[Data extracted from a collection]
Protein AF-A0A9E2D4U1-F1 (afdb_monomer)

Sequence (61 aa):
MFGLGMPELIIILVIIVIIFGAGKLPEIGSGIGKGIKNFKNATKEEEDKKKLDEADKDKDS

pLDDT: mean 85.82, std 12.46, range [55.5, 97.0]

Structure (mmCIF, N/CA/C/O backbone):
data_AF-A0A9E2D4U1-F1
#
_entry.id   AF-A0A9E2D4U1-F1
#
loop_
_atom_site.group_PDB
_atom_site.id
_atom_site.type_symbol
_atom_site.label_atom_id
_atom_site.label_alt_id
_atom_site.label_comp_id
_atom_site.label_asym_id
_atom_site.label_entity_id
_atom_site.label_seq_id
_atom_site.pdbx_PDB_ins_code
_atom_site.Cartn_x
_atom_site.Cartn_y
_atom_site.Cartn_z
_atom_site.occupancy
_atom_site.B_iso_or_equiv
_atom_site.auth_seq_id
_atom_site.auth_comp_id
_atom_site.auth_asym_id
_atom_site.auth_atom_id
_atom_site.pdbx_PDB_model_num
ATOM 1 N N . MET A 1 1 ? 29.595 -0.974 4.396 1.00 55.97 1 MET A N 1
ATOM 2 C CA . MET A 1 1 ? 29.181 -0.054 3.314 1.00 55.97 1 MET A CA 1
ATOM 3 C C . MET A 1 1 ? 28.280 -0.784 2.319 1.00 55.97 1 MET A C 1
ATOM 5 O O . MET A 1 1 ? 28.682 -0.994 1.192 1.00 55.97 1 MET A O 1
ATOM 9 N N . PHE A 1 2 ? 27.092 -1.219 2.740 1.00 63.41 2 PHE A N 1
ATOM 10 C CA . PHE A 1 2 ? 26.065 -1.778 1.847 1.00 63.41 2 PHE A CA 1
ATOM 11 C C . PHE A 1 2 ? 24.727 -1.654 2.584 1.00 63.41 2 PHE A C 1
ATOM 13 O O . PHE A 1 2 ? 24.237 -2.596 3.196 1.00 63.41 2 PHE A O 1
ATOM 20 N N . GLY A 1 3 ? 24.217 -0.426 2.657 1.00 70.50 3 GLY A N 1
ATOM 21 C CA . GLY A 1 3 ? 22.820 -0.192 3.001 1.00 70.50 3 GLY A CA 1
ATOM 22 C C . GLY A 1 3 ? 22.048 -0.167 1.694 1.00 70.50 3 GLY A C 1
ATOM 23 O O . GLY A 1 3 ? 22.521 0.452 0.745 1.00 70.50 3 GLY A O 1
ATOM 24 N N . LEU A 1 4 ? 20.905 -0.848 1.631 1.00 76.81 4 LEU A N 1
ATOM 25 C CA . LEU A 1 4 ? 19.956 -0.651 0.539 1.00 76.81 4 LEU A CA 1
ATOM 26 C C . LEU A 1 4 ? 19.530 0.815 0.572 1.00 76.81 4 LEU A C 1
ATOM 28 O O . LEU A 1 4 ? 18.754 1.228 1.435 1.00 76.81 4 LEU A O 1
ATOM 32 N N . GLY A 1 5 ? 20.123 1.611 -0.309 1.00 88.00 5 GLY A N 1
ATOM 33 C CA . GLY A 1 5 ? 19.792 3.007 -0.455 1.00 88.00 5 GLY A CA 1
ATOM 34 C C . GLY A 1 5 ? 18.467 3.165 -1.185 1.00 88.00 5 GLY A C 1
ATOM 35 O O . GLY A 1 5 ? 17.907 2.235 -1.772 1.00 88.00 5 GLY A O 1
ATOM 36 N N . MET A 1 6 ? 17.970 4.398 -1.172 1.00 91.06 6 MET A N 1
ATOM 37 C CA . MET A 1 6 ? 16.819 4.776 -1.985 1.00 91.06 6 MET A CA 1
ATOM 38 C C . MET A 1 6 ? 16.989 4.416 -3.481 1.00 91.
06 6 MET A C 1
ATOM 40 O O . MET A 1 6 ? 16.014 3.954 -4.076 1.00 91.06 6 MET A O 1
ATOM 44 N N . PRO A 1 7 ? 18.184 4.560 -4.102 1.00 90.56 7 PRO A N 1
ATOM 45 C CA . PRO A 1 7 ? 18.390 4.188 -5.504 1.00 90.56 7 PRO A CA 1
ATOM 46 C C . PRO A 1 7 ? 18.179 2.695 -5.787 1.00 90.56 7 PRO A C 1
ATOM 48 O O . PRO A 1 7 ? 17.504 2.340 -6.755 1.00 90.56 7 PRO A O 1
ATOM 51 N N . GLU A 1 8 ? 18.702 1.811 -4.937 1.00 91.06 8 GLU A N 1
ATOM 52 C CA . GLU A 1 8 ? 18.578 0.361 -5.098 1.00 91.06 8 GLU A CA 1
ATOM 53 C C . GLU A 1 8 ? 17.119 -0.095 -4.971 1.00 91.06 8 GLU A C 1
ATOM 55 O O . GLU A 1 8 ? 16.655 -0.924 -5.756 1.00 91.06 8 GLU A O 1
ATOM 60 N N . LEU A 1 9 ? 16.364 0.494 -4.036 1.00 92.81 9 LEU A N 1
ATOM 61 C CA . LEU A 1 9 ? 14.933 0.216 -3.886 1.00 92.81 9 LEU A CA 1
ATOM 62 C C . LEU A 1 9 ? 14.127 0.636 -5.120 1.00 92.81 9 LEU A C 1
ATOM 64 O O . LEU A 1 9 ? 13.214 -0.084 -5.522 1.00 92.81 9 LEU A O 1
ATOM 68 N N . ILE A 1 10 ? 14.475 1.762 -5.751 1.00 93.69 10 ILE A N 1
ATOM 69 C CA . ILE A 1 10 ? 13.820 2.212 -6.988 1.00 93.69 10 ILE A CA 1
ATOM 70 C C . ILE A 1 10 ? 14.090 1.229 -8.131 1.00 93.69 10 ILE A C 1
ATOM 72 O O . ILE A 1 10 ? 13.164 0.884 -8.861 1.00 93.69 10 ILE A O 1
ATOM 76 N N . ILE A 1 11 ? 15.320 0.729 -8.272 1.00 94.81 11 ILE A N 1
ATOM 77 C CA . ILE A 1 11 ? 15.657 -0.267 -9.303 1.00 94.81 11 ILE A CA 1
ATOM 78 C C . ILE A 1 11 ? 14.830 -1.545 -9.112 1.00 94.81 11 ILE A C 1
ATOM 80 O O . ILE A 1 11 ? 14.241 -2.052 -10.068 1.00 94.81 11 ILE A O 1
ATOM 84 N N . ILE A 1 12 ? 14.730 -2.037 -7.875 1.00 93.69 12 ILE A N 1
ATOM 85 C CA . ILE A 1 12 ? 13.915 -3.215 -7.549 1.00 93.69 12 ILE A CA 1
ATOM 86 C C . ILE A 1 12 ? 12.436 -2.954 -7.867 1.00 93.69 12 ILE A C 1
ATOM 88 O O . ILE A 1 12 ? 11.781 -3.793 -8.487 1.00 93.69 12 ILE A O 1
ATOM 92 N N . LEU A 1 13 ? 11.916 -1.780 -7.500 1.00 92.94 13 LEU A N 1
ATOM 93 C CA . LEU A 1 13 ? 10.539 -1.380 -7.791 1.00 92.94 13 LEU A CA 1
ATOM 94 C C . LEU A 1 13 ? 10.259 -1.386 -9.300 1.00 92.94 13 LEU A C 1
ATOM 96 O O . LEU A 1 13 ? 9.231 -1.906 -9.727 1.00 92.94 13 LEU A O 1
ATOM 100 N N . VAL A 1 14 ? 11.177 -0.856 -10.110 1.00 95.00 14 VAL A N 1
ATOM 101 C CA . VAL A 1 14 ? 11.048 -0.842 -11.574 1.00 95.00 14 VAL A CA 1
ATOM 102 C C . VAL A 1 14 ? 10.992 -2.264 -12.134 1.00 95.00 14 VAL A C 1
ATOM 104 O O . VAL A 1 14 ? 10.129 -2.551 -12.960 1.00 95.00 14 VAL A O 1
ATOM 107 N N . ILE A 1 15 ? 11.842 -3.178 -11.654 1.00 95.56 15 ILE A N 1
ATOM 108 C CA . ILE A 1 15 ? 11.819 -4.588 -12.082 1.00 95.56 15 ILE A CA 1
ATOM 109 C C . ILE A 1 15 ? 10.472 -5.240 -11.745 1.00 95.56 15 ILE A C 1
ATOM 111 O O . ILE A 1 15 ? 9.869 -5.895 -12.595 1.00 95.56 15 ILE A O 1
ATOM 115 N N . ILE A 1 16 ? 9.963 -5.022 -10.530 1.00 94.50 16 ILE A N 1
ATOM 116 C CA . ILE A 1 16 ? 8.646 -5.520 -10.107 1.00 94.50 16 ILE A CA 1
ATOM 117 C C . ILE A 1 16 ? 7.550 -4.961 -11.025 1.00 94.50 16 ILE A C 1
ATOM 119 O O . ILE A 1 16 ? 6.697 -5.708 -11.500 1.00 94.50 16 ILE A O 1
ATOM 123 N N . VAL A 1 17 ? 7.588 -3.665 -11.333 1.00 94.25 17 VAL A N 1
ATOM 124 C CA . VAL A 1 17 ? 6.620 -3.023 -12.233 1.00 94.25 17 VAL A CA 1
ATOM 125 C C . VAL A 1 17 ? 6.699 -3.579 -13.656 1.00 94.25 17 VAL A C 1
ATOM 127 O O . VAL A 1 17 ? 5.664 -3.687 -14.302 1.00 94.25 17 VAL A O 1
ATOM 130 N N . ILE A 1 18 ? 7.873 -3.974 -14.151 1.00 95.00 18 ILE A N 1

§ Exercise goal:
Only the lines above starting at the line that holds "ATOM 13 O O" and ending at the line that holds "ATOM 35 O O" are to be repeated, exactly and in full.

§ Answer to the exercise:
ATOM 13 O O . PHE A 1 2 ? 24.237 -2.596 3.196 1.00 63.41 2 PHE A O 1
ATOM 20 N N . GLY A 1 3 ? 24.217 -0.426 2.657 1.00 70.50 3 GLY A N 1
ATOM 21 C CA . GLY A 1 3 ? 22.820 -0.192 3.001 1.00 70.50 3 GLY A CA 1
ATOM 22 C C . GLY A 1 3 ? 22.048 -0.167 1.694 1.00 70.50 3 GLY A C 1
ATOM 23 O O . GLY A 1 3 ? 22.521 0.452 0.745 1.00 70.50 3 GLY A O 1
ATOM 24 N N . LEU A 1 4 ? 20.905 -0.848 1.631 1.00 76.81 4 LEU A N 1
ATOM 25 C CA . LEU A 1 4 ? 19.956 -0.651 0.539 1.00 76.81 4 LEU A CA 1
ATOM 26 C C . LEU A 1 4 ? 19.530 0.815 0.572 1.00 76.81 4 LEU A C 1
ATOM 28 O O . LEU A 1 4 ? 18.754 1.228 1.435 1.00 76.81 4 LEU A O 1
ATOM 32 N N . GLY A 1 5 ? 20.123 1.611 -0.309 1.00 88.00 5 GLY A N 1
ATOM 33 C CA . GLY A 1 5 ? 19.792 3.007 -0.455 1.00 88.00 5 GLY A CA 1
ATOM 34 C C . GLY A 1 5 ? 18.467 3.165 -1.185 1.00 88.00 5 GLY A C 1
ATOM 35 O O . GLY A 1 5 ? 17.907 2.235 -1.772 1.00 88.00 5 GLY A O 1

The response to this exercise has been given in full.